# The task
In the data that follows, find the line with "ATOM 28 C CA"; transcribe it, every later line up to the one with "ATOM 37 C C", and that line as well, exactly and with no others.

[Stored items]
________________________

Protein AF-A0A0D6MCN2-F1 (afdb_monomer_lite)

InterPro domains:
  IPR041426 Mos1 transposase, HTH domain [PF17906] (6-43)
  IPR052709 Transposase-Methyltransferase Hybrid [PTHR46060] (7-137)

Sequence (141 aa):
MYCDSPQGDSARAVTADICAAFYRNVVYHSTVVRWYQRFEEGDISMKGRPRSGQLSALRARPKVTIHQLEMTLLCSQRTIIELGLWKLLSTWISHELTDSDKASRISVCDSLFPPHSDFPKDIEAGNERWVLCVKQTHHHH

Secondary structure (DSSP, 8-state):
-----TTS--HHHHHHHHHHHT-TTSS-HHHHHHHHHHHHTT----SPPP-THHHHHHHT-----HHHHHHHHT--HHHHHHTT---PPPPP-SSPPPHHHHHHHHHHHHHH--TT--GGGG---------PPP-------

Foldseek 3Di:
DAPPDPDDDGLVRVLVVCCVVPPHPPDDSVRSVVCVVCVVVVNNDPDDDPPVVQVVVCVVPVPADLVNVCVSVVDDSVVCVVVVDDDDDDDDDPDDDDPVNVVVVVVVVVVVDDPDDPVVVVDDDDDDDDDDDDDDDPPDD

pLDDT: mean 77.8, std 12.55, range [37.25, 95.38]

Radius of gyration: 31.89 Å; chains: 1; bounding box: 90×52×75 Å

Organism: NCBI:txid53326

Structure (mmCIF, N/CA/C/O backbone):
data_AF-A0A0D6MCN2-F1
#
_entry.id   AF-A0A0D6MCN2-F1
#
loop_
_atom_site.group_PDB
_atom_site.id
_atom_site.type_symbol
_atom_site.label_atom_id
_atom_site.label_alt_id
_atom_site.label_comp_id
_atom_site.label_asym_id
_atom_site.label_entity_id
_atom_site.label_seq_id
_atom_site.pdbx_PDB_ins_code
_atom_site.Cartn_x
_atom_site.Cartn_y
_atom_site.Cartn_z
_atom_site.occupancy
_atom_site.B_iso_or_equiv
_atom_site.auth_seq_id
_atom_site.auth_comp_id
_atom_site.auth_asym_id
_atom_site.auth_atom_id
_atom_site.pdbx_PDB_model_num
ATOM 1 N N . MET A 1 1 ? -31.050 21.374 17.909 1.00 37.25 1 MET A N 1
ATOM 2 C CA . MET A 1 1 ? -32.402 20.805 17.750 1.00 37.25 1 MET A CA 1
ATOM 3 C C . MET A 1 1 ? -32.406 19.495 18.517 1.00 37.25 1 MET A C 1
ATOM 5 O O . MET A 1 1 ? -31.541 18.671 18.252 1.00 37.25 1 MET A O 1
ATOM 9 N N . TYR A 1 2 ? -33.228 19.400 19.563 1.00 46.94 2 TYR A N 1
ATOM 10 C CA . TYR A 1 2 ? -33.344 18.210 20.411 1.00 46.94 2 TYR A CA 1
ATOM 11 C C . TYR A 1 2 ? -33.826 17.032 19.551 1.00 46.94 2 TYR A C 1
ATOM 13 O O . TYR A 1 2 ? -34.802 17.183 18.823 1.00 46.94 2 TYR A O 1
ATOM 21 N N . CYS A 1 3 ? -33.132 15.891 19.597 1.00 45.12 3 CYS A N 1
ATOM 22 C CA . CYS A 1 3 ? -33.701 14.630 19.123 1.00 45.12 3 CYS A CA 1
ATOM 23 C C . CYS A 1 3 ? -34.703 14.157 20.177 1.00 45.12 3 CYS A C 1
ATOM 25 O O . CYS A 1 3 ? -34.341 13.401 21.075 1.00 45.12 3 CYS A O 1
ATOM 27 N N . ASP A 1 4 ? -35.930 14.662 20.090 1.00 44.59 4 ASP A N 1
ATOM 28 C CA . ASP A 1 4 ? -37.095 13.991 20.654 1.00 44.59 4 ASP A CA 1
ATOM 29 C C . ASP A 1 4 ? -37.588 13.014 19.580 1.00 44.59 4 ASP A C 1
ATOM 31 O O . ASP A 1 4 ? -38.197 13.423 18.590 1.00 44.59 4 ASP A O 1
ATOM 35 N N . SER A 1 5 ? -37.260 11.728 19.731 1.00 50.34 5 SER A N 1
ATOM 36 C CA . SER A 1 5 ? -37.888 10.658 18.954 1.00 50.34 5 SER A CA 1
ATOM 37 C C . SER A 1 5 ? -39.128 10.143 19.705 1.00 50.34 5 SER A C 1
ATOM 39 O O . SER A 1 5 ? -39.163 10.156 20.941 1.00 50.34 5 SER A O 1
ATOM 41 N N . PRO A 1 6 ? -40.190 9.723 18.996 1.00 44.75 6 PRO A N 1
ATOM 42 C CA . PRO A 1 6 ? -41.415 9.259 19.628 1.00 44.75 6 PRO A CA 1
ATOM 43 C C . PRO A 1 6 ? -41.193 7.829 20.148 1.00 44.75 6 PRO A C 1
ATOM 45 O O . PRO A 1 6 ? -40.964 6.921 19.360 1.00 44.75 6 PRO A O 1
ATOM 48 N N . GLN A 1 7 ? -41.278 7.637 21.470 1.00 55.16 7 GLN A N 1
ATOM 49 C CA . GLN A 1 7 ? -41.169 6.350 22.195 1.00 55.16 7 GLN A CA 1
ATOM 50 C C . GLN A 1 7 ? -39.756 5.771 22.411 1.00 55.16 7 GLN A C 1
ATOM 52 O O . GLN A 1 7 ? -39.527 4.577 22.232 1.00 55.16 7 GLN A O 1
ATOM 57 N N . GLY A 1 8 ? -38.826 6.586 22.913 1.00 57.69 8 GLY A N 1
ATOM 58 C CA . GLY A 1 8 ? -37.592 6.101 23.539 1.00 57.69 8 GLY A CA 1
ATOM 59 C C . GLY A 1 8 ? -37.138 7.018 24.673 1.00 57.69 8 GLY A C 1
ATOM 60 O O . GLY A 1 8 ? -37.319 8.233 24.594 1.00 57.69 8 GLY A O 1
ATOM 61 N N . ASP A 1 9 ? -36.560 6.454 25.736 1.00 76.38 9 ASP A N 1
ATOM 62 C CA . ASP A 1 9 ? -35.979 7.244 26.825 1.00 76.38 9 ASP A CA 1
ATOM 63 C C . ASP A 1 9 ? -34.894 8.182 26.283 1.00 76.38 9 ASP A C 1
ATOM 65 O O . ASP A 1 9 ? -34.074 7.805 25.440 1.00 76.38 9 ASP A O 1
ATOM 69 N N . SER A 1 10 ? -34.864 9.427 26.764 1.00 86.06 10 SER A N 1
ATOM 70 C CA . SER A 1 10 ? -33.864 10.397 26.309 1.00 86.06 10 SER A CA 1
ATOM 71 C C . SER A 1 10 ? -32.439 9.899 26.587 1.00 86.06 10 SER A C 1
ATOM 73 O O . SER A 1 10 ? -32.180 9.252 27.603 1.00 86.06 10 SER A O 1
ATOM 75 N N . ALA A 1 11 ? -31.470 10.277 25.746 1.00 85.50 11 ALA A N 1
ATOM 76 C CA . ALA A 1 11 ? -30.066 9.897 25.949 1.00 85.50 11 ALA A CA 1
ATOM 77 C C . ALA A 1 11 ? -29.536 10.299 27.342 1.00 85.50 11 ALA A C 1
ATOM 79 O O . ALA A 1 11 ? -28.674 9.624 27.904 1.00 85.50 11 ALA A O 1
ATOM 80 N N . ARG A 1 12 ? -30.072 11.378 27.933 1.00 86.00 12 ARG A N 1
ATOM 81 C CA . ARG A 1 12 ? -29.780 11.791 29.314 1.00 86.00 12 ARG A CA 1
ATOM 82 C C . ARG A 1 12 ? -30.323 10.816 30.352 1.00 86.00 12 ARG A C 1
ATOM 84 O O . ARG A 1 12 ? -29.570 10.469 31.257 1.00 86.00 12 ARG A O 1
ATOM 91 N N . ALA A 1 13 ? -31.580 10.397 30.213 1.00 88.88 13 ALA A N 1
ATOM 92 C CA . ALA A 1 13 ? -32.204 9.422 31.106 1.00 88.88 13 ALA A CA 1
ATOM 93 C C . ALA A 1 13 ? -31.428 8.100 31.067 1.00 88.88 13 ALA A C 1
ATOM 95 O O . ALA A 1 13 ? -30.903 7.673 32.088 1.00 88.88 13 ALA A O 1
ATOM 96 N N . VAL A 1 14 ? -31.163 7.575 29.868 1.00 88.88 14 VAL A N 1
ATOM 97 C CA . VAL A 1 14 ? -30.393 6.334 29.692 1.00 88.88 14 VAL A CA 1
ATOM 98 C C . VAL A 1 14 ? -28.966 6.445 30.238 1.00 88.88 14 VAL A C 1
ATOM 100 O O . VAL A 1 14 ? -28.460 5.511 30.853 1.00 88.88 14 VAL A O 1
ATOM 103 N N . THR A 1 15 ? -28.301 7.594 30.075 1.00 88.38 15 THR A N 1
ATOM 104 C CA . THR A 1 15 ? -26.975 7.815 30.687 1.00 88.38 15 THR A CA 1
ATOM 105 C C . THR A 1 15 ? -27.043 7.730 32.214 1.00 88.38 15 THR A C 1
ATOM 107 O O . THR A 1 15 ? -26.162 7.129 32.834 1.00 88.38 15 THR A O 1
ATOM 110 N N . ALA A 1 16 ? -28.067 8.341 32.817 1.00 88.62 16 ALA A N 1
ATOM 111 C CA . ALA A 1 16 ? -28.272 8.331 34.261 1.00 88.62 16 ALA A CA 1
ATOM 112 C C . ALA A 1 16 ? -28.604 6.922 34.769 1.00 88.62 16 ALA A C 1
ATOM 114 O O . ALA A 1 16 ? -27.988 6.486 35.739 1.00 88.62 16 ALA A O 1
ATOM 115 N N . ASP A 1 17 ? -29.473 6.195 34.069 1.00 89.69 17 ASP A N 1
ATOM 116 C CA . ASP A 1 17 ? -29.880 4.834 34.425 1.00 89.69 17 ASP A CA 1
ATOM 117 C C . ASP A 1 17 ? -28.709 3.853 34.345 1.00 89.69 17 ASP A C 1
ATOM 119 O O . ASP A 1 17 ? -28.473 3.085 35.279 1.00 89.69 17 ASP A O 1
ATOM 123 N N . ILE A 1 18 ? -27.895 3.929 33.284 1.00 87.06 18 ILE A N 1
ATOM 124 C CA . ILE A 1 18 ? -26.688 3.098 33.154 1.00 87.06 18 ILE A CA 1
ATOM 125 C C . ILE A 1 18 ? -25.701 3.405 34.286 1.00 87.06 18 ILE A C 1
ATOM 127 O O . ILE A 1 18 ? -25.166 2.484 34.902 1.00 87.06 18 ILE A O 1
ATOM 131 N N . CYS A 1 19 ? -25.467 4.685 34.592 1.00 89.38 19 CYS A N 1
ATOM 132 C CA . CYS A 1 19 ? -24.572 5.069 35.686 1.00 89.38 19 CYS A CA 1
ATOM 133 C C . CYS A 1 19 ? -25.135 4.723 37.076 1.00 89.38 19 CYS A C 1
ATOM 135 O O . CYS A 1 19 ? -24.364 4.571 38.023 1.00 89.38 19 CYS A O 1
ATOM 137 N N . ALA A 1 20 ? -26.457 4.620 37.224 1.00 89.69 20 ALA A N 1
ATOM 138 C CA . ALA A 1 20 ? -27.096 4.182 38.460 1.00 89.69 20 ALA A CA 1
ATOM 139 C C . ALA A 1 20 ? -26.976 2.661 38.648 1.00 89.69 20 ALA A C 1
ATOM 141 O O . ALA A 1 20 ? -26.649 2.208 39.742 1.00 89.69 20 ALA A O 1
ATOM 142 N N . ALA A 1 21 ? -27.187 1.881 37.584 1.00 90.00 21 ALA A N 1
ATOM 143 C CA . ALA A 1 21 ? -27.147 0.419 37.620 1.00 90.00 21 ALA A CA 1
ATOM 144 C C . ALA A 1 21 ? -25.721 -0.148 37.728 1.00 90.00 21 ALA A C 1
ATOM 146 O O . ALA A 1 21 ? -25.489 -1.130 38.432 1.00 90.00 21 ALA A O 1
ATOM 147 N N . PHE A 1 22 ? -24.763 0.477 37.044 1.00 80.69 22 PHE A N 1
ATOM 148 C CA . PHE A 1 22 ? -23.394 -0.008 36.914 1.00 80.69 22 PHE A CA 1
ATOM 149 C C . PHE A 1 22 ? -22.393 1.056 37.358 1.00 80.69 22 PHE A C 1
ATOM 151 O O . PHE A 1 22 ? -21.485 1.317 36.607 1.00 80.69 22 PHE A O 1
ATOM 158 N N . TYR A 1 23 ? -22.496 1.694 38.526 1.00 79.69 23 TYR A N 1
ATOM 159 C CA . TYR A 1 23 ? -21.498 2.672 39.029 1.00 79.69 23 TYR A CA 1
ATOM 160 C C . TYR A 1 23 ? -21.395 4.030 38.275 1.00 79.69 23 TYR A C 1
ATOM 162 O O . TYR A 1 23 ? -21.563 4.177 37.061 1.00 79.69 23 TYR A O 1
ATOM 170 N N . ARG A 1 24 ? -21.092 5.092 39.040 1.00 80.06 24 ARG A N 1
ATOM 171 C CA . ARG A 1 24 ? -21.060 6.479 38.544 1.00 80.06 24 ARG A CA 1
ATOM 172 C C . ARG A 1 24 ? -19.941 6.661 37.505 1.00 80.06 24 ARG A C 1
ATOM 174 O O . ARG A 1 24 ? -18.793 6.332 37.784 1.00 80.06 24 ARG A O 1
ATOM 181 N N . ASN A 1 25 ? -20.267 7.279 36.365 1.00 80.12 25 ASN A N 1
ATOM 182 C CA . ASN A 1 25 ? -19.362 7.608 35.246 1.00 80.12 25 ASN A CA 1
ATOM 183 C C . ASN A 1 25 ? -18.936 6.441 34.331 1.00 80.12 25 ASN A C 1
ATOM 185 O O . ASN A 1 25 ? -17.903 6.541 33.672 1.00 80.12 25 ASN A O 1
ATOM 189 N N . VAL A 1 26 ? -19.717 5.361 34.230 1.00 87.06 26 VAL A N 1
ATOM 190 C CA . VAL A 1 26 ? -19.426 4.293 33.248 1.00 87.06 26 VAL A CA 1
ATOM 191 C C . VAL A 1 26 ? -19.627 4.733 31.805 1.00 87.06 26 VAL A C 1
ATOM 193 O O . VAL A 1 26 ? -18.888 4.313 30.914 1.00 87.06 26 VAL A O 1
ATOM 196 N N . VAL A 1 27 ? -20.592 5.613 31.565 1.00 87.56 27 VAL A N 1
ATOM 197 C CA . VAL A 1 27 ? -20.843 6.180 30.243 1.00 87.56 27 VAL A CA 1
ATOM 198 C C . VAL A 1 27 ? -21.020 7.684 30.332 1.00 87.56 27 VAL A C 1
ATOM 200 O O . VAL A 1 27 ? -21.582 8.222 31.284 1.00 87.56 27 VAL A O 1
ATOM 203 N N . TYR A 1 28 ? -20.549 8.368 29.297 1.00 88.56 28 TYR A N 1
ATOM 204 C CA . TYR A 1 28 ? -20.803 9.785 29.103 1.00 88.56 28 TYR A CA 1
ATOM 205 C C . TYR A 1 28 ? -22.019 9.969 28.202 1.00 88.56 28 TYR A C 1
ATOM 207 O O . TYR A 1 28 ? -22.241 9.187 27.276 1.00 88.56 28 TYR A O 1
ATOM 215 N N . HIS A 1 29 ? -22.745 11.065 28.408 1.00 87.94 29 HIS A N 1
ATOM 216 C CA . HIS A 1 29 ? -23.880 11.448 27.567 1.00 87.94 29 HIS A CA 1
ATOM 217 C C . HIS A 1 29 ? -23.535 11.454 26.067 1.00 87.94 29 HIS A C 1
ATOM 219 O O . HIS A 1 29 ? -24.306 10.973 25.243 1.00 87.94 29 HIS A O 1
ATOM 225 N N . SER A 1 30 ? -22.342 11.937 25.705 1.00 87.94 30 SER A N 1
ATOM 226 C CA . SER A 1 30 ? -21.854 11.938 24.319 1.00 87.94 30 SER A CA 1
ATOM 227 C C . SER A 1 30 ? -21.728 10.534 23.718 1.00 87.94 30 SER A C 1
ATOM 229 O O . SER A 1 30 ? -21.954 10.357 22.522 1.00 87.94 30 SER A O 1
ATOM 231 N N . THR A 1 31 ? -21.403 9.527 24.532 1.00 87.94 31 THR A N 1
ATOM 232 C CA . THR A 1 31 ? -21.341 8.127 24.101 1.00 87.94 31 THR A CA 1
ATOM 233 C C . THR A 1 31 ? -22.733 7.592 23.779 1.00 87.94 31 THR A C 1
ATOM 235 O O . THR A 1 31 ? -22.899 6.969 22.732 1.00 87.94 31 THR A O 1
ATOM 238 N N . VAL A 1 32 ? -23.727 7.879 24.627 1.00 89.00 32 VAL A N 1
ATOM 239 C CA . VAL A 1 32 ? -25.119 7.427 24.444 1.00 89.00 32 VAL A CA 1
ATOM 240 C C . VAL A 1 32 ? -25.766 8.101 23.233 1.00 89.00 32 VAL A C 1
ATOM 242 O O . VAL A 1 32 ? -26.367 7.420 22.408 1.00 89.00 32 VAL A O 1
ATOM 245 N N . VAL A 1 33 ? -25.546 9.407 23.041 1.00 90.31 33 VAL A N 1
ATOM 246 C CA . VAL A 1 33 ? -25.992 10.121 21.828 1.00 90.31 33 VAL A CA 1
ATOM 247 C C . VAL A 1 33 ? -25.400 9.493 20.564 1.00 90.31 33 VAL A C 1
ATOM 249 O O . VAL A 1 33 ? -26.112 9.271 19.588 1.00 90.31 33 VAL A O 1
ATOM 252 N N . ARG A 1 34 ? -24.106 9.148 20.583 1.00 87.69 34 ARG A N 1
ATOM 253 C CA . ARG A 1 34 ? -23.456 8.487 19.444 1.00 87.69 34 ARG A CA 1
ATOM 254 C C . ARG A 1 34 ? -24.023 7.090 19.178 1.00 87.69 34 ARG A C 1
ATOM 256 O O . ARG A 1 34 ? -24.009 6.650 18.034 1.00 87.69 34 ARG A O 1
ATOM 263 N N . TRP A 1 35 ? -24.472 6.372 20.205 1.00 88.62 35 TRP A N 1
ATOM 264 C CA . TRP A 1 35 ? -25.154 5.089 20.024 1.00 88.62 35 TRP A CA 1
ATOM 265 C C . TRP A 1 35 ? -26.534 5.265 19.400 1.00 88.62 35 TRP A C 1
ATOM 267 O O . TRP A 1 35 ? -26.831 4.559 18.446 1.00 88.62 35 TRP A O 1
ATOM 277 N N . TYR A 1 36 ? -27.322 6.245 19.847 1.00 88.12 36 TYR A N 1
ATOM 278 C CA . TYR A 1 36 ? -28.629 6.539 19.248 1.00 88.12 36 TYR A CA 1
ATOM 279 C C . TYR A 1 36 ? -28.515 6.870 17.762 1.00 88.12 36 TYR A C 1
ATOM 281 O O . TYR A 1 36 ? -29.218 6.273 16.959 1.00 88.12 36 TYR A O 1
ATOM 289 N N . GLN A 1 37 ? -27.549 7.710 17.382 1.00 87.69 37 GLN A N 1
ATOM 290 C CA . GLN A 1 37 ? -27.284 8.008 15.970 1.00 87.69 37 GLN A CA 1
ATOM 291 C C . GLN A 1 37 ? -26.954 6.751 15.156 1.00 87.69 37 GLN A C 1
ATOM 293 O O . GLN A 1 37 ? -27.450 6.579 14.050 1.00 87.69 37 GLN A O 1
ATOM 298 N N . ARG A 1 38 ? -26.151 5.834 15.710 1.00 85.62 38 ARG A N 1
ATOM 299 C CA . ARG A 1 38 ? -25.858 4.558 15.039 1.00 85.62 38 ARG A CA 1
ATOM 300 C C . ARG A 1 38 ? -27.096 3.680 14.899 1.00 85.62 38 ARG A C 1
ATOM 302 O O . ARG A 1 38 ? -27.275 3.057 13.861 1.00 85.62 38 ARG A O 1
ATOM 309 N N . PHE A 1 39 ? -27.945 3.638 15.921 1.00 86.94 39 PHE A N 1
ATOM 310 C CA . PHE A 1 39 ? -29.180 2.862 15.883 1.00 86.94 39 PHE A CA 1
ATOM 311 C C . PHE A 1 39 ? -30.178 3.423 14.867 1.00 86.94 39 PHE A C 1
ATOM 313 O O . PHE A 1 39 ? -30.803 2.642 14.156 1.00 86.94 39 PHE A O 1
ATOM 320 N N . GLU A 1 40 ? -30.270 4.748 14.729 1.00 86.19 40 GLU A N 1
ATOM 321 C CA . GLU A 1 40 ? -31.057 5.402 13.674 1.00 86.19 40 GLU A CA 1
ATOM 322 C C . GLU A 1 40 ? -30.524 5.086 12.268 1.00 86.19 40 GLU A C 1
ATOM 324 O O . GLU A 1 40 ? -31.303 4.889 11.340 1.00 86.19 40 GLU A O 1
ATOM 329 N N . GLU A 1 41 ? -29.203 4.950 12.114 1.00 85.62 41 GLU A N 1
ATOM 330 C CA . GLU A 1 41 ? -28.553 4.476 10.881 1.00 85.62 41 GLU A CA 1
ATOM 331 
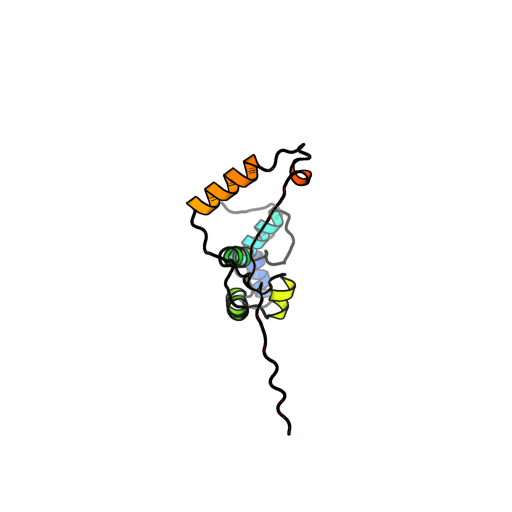C C . GLU A 1 41 ? -28.760 2.962 10.626 1.00 85.62 41 GLU A C 1
ATOM 333 O O . GLU A 1 41 ? -28.286 2.437 9.617 1.00 85.62 41 GLU A O 1
ATOM 338 N N . GLY A 1 42 ? -29.445 2.240 11.524 1.00 84.94 42 GLY A N 1
ATOM 339 C CA . GLY A 1 42 ? -29.650 0.788 11.455 1.00 84.94 42 GLY A CA 1
ATOM 340 C C . GLY A 1 42 ? -28.444 -0.048 11.910 1.00 84.94 42 GLY A C 1
ATOM 341 O O . GLY A 1 42 ? -28.470 
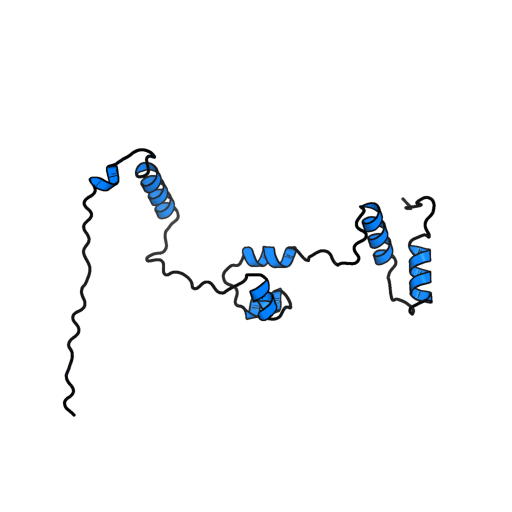-1.276 11.818 1.00 84.94 42 GLY A O 1
ATOM 342 N N . ASP A 1 43 ? -27.387 0.589 12.423 1.00 82.75 43 ASP A N 1
ATOM 343 C CA . ASP A 1 43 ? -26.192 -0.066 12.960 1.00 82.75 43 ASP A CA 1
ATOM 344 C C . ASP A 1 43 ? -26.367 -0.375 14.455 1.00 82.75 43 ASP A C 1
ATOM 346 O O . ASP A 1 43 ? -25.957 0.381 15.337 1.00 82.75 43 ASP A O 1
ATOM 350 N N . ILE A 1 44 ? -26.958 -1.536 14.746 1.00 81.00 44 ILE A N 1
ATOM 351 C CA . ILE A 1 44 ? -27.092 -2.075 16.112 1.00 81.00 44 ILE A CA 1
ATOM 352 C C . ILE A 1 44 ? -25.797 -2.711 16.649 1.00 81.00 44 ILE A C 1
ATOM 354 O O . ILE A 1 44 ? -25.786 -3.308 17.728 1.00 81.00 44 ILE A O 1
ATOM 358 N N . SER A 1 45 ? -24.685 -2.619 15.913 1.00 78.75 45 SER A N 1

________________________

# Response to this task
ATOM 28 C CA . ASP A 1 4 ? -37.095 13.991 20.654 1.00 44.59 4 ASP A CA 1
ATOM 29 C C . ASP A 1 4 ? -37.588 13.014 19.580 1.00 44.59 4 ASP A C 1
ATOM 31 O O . ASP A 1 4 ? -38.197 13.423 18.590 1.00 44.59 4 ASP A O 1
ATOM 35 N N . SER A 1 5 ? -37.260 11.728 19.731 1.00 50.34 5 SER A N 1
ATOM 36 C CA . SER A 1 5 ? -37.888 10.658 18.954 1.00 50.34 5 SER A CA 1
ATOM 37 C C . SER A 1 5 ? -39.128 10.143 19.705 1.00 50.34 5 SER A C 1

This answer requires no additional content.